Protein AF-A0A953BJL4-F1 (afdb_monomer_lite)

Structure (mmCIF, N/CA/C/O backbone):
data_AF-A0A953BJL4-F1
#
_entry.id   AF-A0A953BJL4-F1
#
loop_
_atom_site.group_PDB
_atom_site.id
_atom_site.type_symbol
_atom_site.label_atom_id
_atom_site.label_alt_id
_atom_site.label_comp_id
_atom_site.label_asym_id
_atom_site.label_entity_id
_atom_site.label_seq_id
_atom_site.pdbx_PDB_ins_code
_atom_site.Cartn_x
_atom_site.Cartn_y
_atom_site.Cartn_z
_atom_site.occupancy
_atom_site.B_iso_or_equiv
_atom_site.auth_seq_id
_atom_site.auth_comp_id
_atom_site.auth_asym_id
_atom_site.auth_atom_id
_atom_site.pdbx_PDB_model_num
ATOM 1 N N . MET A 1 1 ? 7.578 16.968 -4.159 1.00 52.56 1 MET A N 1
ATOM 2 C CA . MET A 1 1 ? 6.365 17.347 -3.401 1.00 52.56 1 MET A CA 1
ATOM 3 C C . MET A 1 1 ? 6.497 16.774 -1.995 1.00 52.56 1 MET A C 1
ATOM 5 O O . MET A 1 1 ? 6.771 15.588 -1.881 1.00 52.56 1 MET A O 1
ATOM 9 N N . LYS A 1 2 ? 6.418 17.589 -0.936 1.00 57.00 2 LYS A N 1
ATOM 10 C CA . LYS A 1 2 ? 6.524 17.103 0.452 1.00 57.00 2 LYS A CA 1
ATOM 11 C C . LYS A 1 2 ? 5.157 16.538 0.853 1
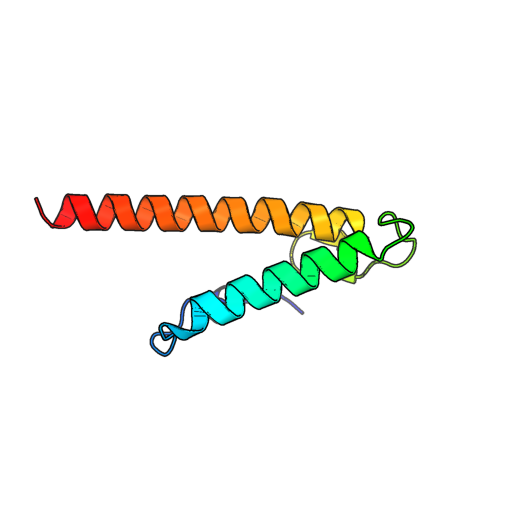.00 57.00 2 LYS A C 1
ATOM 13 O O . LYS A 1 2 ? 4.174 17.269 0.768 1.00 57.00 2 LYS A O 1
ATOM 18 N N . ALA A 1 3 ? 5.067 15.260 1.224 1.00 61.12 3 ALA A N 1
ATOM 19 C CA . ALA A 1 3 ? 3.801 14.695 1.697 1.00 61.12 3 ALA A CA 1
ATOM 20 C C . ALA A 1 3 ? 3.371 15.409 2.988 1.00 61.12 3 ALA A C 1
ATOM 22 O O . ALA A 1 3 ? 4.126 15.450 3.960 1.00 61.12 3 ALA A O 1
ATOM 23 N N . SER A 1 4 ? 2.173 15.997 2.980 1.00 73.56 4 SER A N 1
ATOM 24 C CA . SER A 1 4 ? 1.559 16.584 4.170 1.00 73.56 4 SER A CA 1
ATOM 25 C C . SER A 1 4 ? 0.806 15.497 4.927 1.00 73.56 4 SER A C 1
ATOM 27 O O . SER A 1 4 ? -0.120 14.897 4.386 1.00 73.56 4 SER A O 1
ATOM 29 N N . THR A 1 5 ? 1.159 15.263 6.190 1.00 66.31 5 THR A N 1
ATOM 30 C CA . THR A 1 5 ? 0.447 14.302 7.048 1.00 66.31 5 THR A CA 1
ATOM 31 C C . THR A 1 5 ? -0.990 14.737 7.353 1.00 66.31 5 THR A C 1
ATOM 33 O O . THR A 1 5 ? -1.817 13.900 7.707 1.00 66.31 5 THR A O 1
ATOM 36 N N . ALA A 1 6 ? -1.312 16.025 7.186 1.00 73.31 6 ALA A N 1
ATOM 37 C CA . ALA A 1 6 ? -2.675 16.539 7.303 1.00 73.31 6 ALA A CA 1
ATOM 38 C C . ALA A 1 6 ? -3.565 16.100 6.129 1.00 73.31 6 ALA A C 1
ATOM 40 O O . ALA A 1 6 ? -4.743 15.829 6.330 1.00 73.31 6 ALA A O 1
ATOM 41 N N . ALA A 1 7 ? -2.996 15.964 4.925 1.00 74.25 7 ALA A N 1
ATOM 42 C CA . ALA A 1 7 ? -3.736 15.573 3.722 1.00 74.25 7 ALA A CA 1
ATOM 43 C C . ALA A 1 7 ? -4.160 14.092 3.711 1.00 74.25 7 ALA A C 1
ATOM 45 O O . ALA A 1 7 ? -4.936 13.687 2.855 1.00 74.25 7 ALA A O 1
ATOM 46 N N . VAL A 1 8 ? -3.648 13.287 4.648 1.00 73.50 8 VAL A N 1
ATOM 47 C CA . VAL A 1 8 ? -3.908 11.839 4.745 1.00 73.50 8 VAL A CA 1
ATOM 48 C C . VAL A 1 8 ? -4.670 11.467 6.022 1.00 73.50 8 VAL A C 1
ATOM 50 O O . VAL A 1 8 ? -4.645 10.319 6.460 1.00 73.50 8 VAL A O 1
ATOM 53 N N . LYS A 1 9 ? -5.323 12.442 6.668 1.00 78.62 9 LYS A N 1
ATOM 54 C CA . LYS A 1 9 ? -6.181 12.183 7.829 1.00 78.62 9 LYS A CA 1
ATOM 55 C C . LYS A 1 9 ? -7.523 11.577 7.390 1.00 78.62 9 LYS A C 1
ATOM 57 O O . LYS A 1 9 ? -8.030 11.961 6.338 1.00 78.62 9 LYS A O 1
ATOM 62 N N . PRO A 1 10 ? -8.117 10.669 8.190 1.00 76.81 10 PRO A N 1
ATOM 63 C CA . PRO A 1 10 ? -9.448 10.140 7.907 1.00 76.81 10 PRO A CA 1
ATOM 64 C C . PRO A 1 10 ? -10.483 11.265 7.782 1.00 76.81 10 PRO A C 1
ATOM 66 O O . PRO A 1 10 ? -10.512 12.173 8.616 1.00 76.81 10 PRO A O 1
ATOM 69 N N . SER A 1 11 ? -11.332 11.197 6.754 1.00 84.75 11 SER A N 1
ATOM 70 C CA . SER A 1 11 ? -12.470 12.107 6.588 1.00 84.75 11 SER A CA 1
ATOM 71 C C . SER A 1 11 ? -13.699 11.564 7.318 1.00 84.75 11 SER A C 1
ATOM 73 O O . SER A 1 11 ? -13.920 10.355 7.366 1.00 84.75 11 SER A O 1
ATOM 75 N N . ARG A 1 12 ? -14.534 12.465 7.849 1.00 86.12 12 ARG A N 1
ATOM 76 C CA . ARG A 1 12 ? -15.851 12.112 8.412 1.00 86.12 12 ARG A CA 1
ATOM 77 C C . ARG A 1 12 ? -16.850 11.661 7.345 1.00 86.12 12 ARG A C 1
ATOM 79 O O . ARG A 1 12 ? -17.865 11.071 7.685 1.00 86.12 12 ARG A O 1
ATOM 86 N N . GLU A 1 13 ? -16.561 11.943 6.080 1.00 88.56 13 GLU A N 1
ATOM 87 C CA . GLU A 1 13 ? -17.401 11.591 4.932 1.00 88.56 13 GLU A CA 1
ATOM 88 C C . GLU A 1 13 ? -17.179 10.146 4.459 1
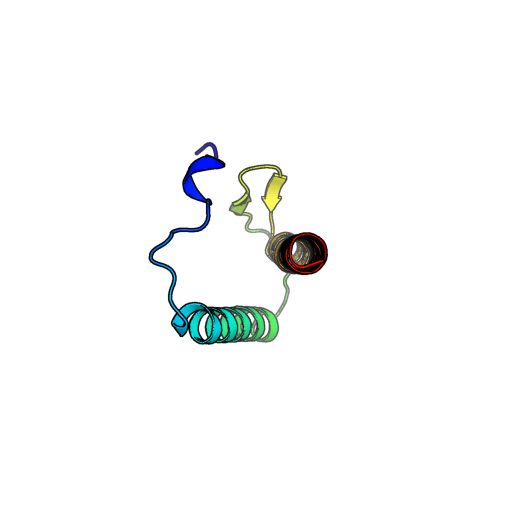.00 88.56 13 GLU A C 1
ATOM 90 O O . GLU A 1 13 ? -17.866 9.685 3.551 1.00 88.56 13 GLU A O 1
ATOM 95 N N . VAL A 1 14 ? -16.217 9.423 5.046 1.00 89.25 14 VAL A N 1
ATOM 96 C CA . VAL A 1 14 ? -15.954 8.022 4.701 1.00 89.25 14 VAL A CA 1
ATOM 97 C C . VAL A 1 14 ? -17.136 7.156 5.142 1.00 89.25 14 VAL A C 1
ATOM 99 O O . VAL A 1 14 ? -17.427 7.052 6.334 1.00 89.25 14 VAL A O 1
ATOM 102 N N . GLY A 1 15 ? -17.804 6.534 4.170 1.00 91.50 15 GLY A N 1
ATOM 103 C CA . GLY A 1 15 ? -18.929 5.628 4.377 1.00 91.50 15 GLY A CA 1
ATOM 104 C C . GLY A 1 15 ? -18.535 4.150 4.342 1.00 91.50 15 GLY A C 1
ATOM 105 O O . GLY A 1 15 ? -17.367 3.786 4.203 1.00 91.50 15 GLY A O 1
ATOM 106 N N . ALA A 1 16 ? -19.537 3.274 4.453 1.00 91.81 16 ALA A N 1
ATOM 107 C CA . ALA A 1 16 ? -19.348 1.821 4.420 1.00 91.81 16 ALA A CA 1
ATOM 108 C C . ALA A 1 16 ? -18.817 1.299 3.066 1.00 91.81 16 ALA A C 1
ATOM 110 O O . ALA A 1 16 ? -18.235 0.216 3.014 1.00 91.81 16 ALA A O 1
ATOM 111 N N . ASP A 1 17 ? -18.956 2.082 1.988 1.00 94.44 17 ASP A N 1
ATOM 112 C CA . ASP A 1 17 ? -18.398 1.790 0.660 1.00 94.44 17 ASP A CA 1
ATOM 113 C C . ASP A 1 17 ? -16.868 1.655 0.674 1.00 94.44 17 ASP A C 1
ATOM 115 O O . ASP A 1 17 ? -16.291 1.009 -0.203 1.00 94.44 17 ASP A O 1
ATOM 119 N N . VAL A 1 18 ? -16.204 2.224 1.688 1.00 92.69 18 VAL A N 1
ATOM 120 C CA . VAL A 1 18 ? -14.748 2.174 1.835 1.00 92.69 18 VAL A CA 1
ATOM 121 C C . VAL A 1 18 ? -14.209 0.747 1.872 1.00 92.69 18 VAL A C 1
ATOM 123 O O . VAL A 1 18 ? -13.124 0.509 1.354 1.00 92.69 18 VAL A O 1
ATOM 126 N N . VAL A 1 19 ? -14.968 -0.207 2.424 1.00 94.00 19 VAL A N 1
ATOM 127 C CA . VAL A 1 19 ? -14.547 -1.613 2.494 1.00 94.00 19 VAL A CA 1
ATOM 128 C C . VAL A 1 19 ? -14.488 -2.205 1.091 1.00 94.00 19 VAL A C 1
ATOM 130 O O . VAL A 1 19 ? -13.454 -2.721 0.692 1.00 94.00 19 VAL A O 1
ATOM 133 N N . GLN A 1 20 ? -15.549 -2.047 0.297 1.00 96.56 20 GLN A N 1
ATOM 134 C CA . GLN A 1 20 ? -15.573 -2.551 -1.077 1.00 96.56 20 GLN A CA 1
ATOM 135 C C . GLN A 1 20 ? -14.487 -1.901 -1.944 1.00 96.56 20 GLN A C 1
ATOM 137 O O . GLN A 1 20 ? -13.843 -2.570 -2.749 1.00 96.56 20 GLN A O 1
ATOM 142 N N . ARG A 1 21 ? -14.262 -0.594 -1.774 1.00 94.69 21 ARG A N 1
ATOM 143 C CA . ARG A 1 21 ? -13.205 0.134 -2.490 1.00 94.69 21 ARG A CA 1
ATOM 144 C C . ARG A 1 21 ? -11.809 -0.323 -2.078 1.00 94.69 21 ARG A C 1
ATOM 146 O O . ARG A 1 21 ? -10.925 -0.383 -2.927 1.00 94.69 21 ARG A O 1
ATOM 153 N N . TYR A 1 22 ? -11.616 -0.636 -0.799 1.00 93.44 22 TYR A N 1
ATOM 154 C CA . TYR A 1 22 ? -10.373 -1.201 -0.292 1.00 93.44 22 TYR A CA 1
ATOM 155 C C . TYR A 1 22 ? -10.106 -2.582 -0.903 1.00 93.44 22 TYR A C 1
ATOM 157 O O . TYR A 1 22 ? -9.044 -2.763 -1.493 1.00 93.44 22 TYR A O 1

-------

Above this instruction are the records; retype exactly the lines from the one containing "ATOM 97 C C" up to and including the one containing "ATOM 103 C CA".

* **EXERCISE ANSWER**
ATOM 97 C C . VAL A 1 14 ? -17.136 7.156 5.142 1.00 89.25 14 VAL A C 1
ATOM 99 O O . VAL A 1 14 ? -17.427 7.052 6.334 1.00 89.25 14 VAL A O 1
ATOM 102 N N . GLY A 1 15 ? -17.804 6.534 4.170 1.00 91.50 15 GLY A N 1
ATOM 103 C CA . GLY A 1 15 ? -18.929 5.628 4.377 1.00 91.50 15 GLY A CA 1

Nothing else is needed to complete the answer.